WHAT YOU HAVE TO DO. If pictures appear in the lines below, skip them and copy exactly the lines from the one containing "ATOM 216 N N" through the one containing "ATOM 224 N N", and nothing else.

TASK INPUT section start

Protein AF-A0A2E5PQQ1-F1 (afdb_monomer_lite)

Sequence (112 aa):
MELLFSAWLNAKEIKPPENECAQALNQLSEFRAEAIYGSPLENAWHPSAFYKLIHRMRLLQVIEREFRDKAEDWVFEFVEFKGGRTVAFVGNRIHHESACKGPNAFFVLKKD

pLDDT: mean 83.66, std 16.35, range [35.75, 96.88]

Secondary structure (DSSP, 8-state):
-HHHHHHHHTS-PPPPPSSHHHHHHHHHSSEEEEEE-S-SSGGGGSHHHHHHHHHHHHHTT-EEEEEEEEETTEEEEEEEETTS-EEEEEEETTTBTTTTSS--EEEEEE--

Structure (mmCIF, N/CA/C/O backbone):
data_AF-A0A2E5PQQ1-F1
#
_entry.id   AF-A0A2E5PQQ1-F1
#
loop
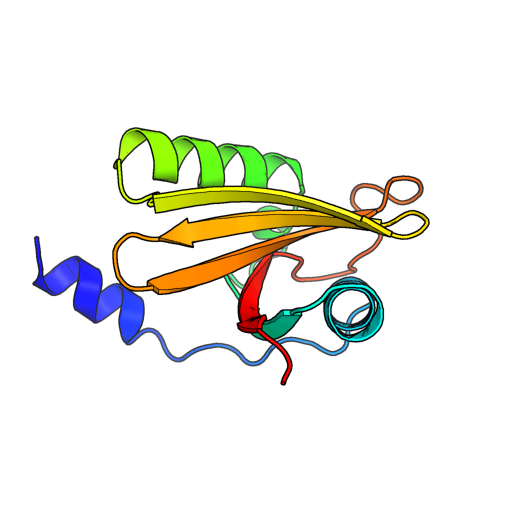_
_atom_site.group_PDB
_atom_site.id
_atom_site.type_symbol
_atom_site.label_atom_id
_atom_site.label_alt_id
_atom_site.label_comp_id
_atom_site.label_asym_id
_atom_site.label_entity_id
_atom_site.label_seq_id
_atom_site.pdbx_PDB_ins_code
_atom_site.Cartn_x
_atom_site.Cartn_y
_atom_site.Cartn_z
_atom_site.occupancy
_atom_site.B_iso_or_equiv
_atom_site.auth_seq_id
_atom_site.auth_comp_id
_atom_site.auth_asym_id
_atom_site.auth_atom_id
_atom_site.pdbx_PDB_model_num
ATOM 1 N N . MET A 1 1 ? -19.668 -9.362 15.544 1.00 44.56 1 MET A N 1
ATOM 2 C CA . MET A 1 1 ? -18.888 -8.474 14.650 1.00 44.56 1 MET A CA 1
ATOM 3 C C . MET A 1 1 ? -17.418 -8.406 15.071 1.00 44.56 1 MET A C 1
ATOM 5 O O . MET A 1 1 ? -16.564 -8.517 14.206 1.00 44.56 1 MET A O 1
ATOM 9 N N . GLU A 1 2 ? -17.112 -8.346 16.374 1.00 38.53 2 GLU A N 1
ATOM 10 C CA . GLU A 1 2 ? -15.732 -8.350 16.911 1.00 38.53 2 GLU A CA 1
ATOM 11 C C . GLU A 1 2 ? -14.917 -9.624 16.615 1.00 38.53 2 GLU A C 1
ATOM 13 O O . GLU A 1 2 ? -13.718 -9.546 16.353 1.00 38.53 2 GLU A O 1
ATOM 18 N N . LEU A 1 3 ? -15.561 -10.798 16.587 1.00 37.53 3 LEU A N 1
ATOM 19 C CA . LEU A 1 3 ? -14.886 -12.085 16.340 1.00 37.53 3 LEU A CA 1
ATOM 20 C C . LEU A 1 3 ? -14.349 -12.242 14.904 1.00 37.53 3 LEU A C 1
ATOM 22 O O . LEU A 1 3 ? -13.351 -12.918 14.684 1.00 37.53 3 LEU A O 1
ATOM 26 N N . LEU A 1 4 ? -14.980 -11.592 13.920 1.00 40.22 4 LEU A N 1
ATOM 27 C CA . LEU A 1 4 ? -14.506 -11.606 12.529 1.00 40.22 4 LEU A CA 1
ATOM 28 C C . LEU A 1 4 ? -13.305 -10.675 12.333 1.00 40.22 4 LEU A C 1
ATOM 30 O O . LEU A 1 4 ? -12.393 -11.007 11.583 1.00 40.22 4 LEU A O 1
ATOM 34 N N . PHE A 1 5 ? -13.289 -9.541 13.040 1.00 43.91 5 PHE A N 1
ATOM 35 C CA . PHE A 1 5 ? -12.182 -8.583 13.018 1.00 43.91 5 PHE A CA 1
ATOM 36 C C . PHE A 1 5 ? -10.917 -9.172 13.656 1.00 43.91 5 PHE A C 1
ATOM 38 O O . PHE A 1 5 ? -9.825 -9.071 13.103 1.00 43.91 5 PHE A O 1
ATOM 45 N N . SER A 1 6 ? -11.077 -9.858 14.789 1.00 35.75 6 SER A N 1
ATOM 46 C CA . SER A 1 6 ? -9.980 -10.524 15.500 1.00 35.75 6 SER A CA 1
ATOM 47 C C . SER A 1 6 ? -9.453 -11.760 14.761 1.00 35.75 6 SER A C 1
ATOM 49 O O . SER A 1 6 ? -8.244 -11.978 14.745 1.00 35.75 6 SER A O 1
ATOM 51 N
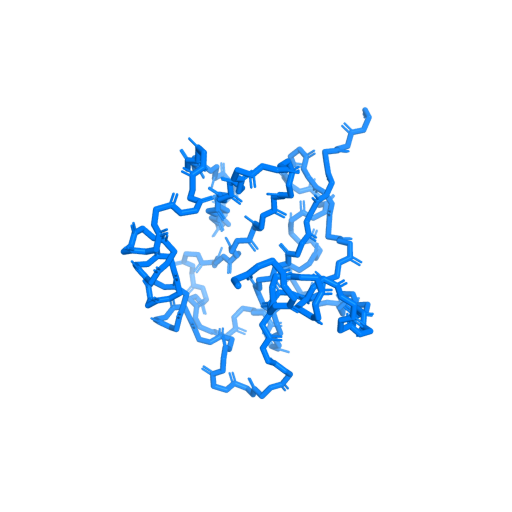 N . ALA A 1 7 ? -10.302 -12.531 14.075 1.00 40.09 7 ALA A N 1
ATOM 52 C CA . ALA A 1 7 ? -9.848 -13.619 13.202 1.00 40.09 7 ALA A CA 1
ATOM 53 C C . ALA A 1 7 ? -9.097 -13.110 11.952 1.00 40.09 7 ALA A C 1
ATOM 55 O O . ALA A 1 7 ? -8.128 -13.738 11.533 1.00 40.09 7 ALA A O 1
ATOM 56 N N . TRP A 1 8 ? -9.489 -11.957 11.394 1.00 45.00 8 TRP A N 1
ATOM 57 C CA . TRP A 1 8 ? -8.750 -11.284 10.313 1.00 45.00 8 TRP A CA 1
ATOM 58 C C . TRP A 1 8 ? -7.359 -10.810 10.755 1.00 45.00 8 TRP A C 1
ATOM 60 O O . TRP A 1 8 ? -6.403 -10.943 9.999 1.00 45.00 8 TRP A O 1
ATOM 70 N N . LEU A 1 9 ? -7.235 -10.300 11.984 1.00 43.72 9 LEU A N 1
ATOM 71 C CA . LEU A 1 9 ? -5.955 -9.877 12.568 1.00 43.72 9 LEU A CA 1
ATOM 72 C C . LEU A 1 9 ? -5.024 -11.051 12.920 1.00 43.72 9 LEU A C 1
ATOM 74 O O . LEU A 1 9 ? -3.815 -10.863 12.963 1.00 43.72 9 LEU A O 1
ATOM 78 N N . ASN A 1 10 ? -5.570 -12.248 13.161 1.00 39.66 10 ASN A N 1
ATOM 79 C CA . ASN A 1 10 ? -4.809 -13.460 13.500 1.00 39.66 10 ASN A CA 1
ATOM 80 C C . ASN A 1 10 ? -4.471 -14.344 12.285 1.00 39.66 10 ASN A C 1
ATOM 82 O O . ASN A 1 10 ? -3.903 -15.428 12.450 1.00 39.66 10 ASN A O 1
ATOM 86 N N . ALA A 1 11 ? -4.807 -13.920 11.062 1.00 50.84 11 ALA A N 1
ATOM 87 C CA . ALA A 1 11 ? -4.263 -14.555 9.870 1.00 50.84 11 ALA A CA 1
ATOM 88 C C . ALA A 1 11 ? -2.737 -14.410 9.918 1.00 50.84 11 ALA A C 1
ATOM 90 O O . ALA A 1 11 ? -2.227 -13.298 10.010 1.00 50.84 11 ALA A O 1
ATOM 91 N N . LYS A 1 12 ? -2.015 -15.538 9.911 1.00 57.94 12 LYS A N 1
ATOM 92 C CA . LYS A 1 12 ? -0.551 -15.576 9.999 1.00 57.94 12 LYS A CA 1
ATOM 93 C C . LYS A 1 12 ? 0.034 -14.647 8.938 1.00 57.94 12 LYS A C 1
ATOM 95 O O . LYS A 1 12 ? -0.034 -14.951 7.748 1.00 57.94 12 LYS A O 1
ATOM 100 N N . GLU A 1 13 ? 0.549 -13.508 9.382 1.00 75.38 13 GLU A N 1
ATOM 101 C CA . GLU A 1 13 ? 0.990 -12.453 8.484 1.00 75.38 13 GLU A CA 1
ATOM 102 C C . GLU A 1 13 ? 2.116 -12.968 7.593 1.00 75.38 13 GLU A C 1
ATOM 104 O O . GLU A 1 13 ? 3.115 -13.528 8.059 1.00 75.38 13 GLU A O 1
ATOM 109 N N . ILE A 1 14 ? 1.918 -12.844 6.283 1.00 83.94 14 ILE A N 1
ATOM 110 C CA . ILE A 1 14 ? 2.900 -13.295 5.306 1.00 83.94 14 ILE A CA 1
ATOM 111 C C . ILE A 1 14 ? 3.963 -12.207 5.218 1.00 83.94 14 ILE A C 1
ATOM 113 O O . ILE A 1 14 ? 3.642 -11.058 4.911 1.00 83.94 14 ILE A O 1
ATOM 117 N N . LYS A 1 15 ? 5.222 -12.574 5.483 1.00 87.19 15 LYS A N 1
ATOM 118 C CA . LYS A 1 15 ? 6.353 -11.647 5.377 1.00 87.19 15 LYS A CA 1
ATOM 119 C C . LYS A 1 15 ? 6.380 -10.984 3.993 1.00 87.19 15 LYS A C 1
ATOM 121 O O . LYS A 1 15 ? 6.083 -11.656 3.000 1.00 87.19 15 LYS A O 1
ATOM 126 N N . PRO A 1 16 ? 6.740 -9.695 3.913 1.00 85.25 16 PRO A N 1
ATOM 127 C CA . PRO A 1 16 ? 6.806 -8.993 2.648 1.00 85.25 16 PRO A CA 1
ATOM 128 C C . PRO A 1 16 ? 7.918 -9.616 1.789 1.00 85.25 16 PRO A C 1
ATOM 130 O O . PRO A 1 16 ? 8.975 -9.969 2.317 1.00 85.25 16 PRO A O 1
ATOM 133 N N . PRO A 1 17 ? 7.686 -9.789 0.479 1.00 85.56 17 PRO A N 1
ATOM 134 C CA . PRO A 1 17 ? 8.701 -10.268 -0.445 1.00 85.56 17 PRO A CA 1
ATOM 135 C C . PRO A 1 17 ? 9.770 -9.193 -0.677 1.00 85.56 17 PRO A C 1
ATOM 137 O O . PRO A 1 17 ? 9.514 -8.000 -0.526 1.00 85.56 17 PRO A O 1
ATOM 140 N N . GLU A 1 18 ? 10.945 -9.601 -1.149 1.00 87.94 18 GLU A N 1
ATOM 141 C CA . GLU A 1 18 ? 11.986 -8.682 -1.630 1.00 87.94 18 GLU A CA 1
ATOM 142 C C . GLU A 1 18 ? 11.738 -8.280 -3.093 1.00 87.94 18 GLU A C 1
ATOM 144 O O . GLU A 1 18 ? 12.571 -8.509 -3.967 1.00 87.94 18 GLU A O 1
ATOM 149 N N . ASN A 1 19 ? 10.565 -7.714 -3.382 1.00 90.50 19 ASN A N 1
ATOM 150 C CA . ASN A 1 19 ? 10.241 -7.230 -4.724 1.00 90.50 19 ASN A CA 1
ATOM 151 C C . ASN A 1 19 ? 10.410 -5.713 -4.862 1.00 90.50 19 ASN A C 1
ATOM 153 O O . ASN A 1 19 ? 10.549 -4.993 -3.872 1.00 90.50 19 ASN A O 1
ATOM 157 N N . GLU A 1 20 ? 10.369 -5.228 -6.105 1.00 92.25 20 GLU A N 1
ATOM 158 C CA . GLU A 1 20 ? 10.608 -3.818 -6.447 1.00 92.25 20 GLU A CA 1
ATOM 159 C C . GLU A 1 20 ? 9.670 -2.870 -5.677 1.00 92.25 20 GLU A C 1
ATOM 161 O O . GLU A 1 20 ? 10.075 -1.785 -5.275 1.00 92.25 20 GLU A O 1
ATOM 166 N N . CYS A 1 21 ? 8.441 -3.297 -5.375 1.00 92.31 21 CYS A N 1
ATOM 167 C CA . CYS A 1 21 ? 7.459 -2.468 -4.676 1.00 92.31 21 CYS A CA 1
ATOM 168 C C . CYS A 1 21 ? 7.682 -2.400 -3.166 1.00 92.31 21 CYS A C 1
ATOM 170 O O . CYS A 1 21 ? 7.580 -1.319 -2.585 1.00 92.31 21 CYS A O 1
ATOM 172 N N . ALA A 1 22 ? 8.038 -3.516 -2.527 1.00 94.25 22 ALA A N 1
ATOM 173 C CA . ALA A 1 22 ? 8.471 -3.504 -1.134 1.00 94.25 22 ALA A CA 1
ATOM 174 C C . ALA A 1 22 ? 9.767 -2.693 -0.974 1.00 94.25 22 ALA A C 1
ATOM 176 O O . ALA A 1 22 ? 9.888 -1.907 -0.036 1.00 94.25 22 ALA A O 1
ATOM 177 N N . GLN A 1 23 ? 10.709 -2.826 -1.914 1.00 95.12 23 GLN A N 1
ATOM 178 C CA . GLN A 1 23 ? 11.954 -2.053 -1.925 1.00 95.12 23 GLN A CA 1
ATOM 179 C C . GLN A 1 23 ? 11.693 -0.554 -2.095 1.00 95.12 23 GLN A C 1
ATOM 181 O O . GLN A 1 23 ? 12.158 0.227 -1.267 1.00 95.12 23 GLN A O 1
ATOM 186 N N . ALA A 1 24 ? 10.896 -0.152 -3.088 1.00 95.06 24 ALA A N 1
ATOM 187 C CA . ALA A 1 24 ? 10.552 1.248 -3.320 1.00 95.06 24 ALA A CA 1
ATOM 188 C C . ALA A 1 24 ? 9.854 1.872 -2.107 1.00 95.06 24 ALA A C 1
ATOM 190 O O . ALA A 1 24 ? 10.237 2.950 -1.663 1.00 95.06 24 ALA A O 1
ATOM 191 N N . LEU A 1 25 ? 8.886 1.173 -1.508 1.00 95.56 25 LEU A N 1
ATOM 192 C CA . LEU A 1 25 ? 8.234 1.621 -0.277 1.00 95.56 25 LEU A CA 1
ATOM 193 C C . LEU A 1 25 ? 9.256 1.807 0.859 1.00 95.56 25 LEU A C 1
ATOM 195 O O . LEU A 1 25 ? 9.297 2.860 1.504 1.00 95.56 25 LEU A O 1
ATOM 199 N N . ASN A 1 26 ? 10.121 0.812 1.067 1.00 96.31 26 ASN A N 1
ATOM 200 C CA . ASN A 1 26 ? 11.140 0.814 2.116 1.00 96.31 26 ASN A CA 1
ATOM 201 C C . ASN A 1 26 ? 12.253 1.845 1.898 1.00 96.31 26 ASN A C 1
ATOM 203 O O . ASN A 1 26 ? 12.896 2.233 2.870 1.00 96.31 26 ASN A O 1
ATOM 207 N N . GLN A 1 27 ? 12.495 2.303 0.675 1.00 96.12 27 GLN A N 1
ATOM 208 C CA . GLN A 1 27 ? 13.565 3.257 0.376 1.00 96.12 27 GLN A CA 1
ATOM 209 C C . GLN A 1 27 ? 13.049 4.688 0.235 1.00 96.12 27 GLN A C 1
ATOM 211 O O . GLN A 1 27 ? 13.686 5.609 0.733 1.00 96.12 27 GLN A O 1
ATOM 216 N N . LEU A 1 28 ? 11.891 4.870 -0.400 1.00 96.69 28 LEU A N 1
ATOM 217 C CA . LEU A
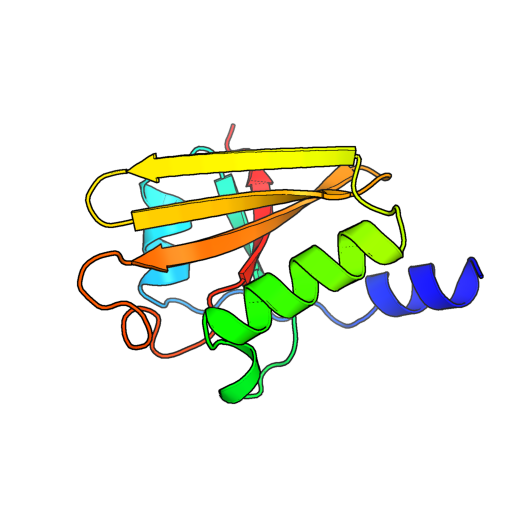 1 28 ? 11.447 6.176 -0.889 1.00 96.69 28 LEU A CA 1
ATOM 218 C C . LEU A 1 28 ? 10.320 6.810 -0.067 1.00 96.69 28 LEU A C 1
ATOM 220 O O . LEU A 1 28 ? 10.037 7.987 -0.253 1.00 96.69 28 LEU A O 1
ATOM 224 N N . SER A 1 29 ? 9.668 6.058 0.824 1.00 95.62 29 SER A N 1
ATOM 225 C CA . SER A 1 29 ? 8.602 6.589 1.688 1.00 95.62 29 SER A CA 1
ATOM 226 C C . SER A 1 29 ? 9.042 6.708 3.151 1.00 95.62 29 SER A C 1
ATOM 228 O O . SER A 1 29 ? 10.054 6.137 3.552 1.00 95.62 29 SER A O 1
ATOM 230 N N . GLU A 1 30 ? 8.247 7.357 4.003 1.00 96.12 30 GLU A N 1
ATOM 231 C CA . GLU A 1 30 ? 8.450 7.334 5.466 1.00 96.12 30 GLU A CA 1
ATOM 232 C C . GLU A 1 30 ? 8.068 5.991 6.122 1.00 96.12 30 GLU A C 1
ATOM 234 O O . GLU A 1 30 ? 8.161 5.840 7.339 1.00 96.12 30 GLU A O 1
ATOM 239 N N . PHE A 1 31 ? 7.623 5.002 5.345 1.00 96.44 31 PHE A N 1
ATOM 240 C CA . PHE A 1 31 ? 7.083 3.740 5.841 1.00 96.44 31 PHE A CA 1
ATOM 241 C C . PHE A 1 31 ? 7.935 2.544 5.416 1.00 96.44 31 PHE A C 1
ATOM 243 O O . PHE A 1 31 ? 8.653 2.587 4.413 1.00 96.44 31 PHE A O 1
ATOM 250 N N . ARG A 1 32 ? 7.855 1.457 6.187 1.00 95.88 32 ARG A N 1
ATOM 251 C CA . ARG A 1 32 ? 8.440 0.153 5.849 1.00 95.88 32 ARG A CA 1
ATOM 252 C C . ARG A 1 32 ? 7.370 -0.933 5.792 1.00 95.88 32 ARG A C 1
ATOM 254 O O . ARG A 1 32 ? 6.469 -0.946 6.629 1.00 95.88 32 ARG A O 1
ATOM 261 N N . ALA A 1 33 ? 7.491 -1.844 4.832 1.00 95.31 33 ALA A N 1
ATOM 262 C CA . ALA A 1 33 ? 6.649 -3.027 4.715 1.00 95.31 33 ALA A CA 1
ATOM 263 C C . ALA A 1 33 ? 6.891 -3.984 5.891 1.00 95.31 33 ALA A C 1
ATOM 265 O O . ALA A 1 33 ? 8.031 -4.341 6.186 1.00 95.31 33 ALA A O 1
ATOM 266 N N . GLU A 1 34 ? 5.811 -4.422 6.529 1.00 94.56 34 GLU A N 1
ATOM 267 C CA . GLU A 1 34 ? 5.824 -5.374 7.645 1.00 94.56 34 GLU A CA 1
ATOM 268 C C . GLU A 1 34 ? 5.261 -6.739 7.235 1.00 94.56 34 GLU A C 1
ATOM 270 O O . GLU A 1 34 ? 5.799 -7.774 7.628 1.00 94.56 34 GLU A O 1
ATOM 275 N N . ALA A 1 35 ? 4.209 -6.741 6.412 1.00 92.44 35 ALA A N 1
ATOM 276 C CA . ALA A 1 35 ? 3.527 -7.937 5.925 1.00 92.44 35 ALA A CA 1
ATOM 277 C C . ALA A 1 35 ? 2.745 -7.646 4.639 1.00 92.44 35 ALA A C 1
ATOM 279 O O . ALA A 1 35 ? 2.427 -6.496 4.344 1.00 92.44 35 ALA A O 1
ATOM 280 N N . ILE A 1 36 ? 2.398 -8.682 3.876 1.00 90.75 36 ILE A N 1
ATOM 281 C CA . ILE A 1 36 ? 1.519 -8.555 2.706 1.00 90.75 36 ILE A CA 1
ATOM 282 C C . ILE A 1 36 ? 0.091 -8.233 3.166 1.00 90.75 36 ILE A C 1
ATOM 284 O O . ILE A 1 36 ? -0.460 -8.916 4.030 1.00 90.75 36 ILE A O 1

TASK INPUT section end

EXPECTED ANSWER.
ATOM 216 N N . LEU A 1 28 ? 11.891 4.870 -0.400 1.00 96.69 28 LEU A N 1
ATOM 217 C CA . LEU A
 1 28 ? 11.447 6.176 -0.889 1.00 96.69 28 LEU A CA 1
ATOM 218 C C . LEU A 1 28 ? 10.320 6.810 -0.067 1.00 96.69 28 LEU A C 1
ATOM 220 O O . LEU A 1 28 ? 10.037 7.987 -0.253 1.00 96.69 28 LEU A O 1
ATOM 224 N N . SER A 1 29 ? 9.668 6.058 0.824 1.00 95.62 29 SER A N 1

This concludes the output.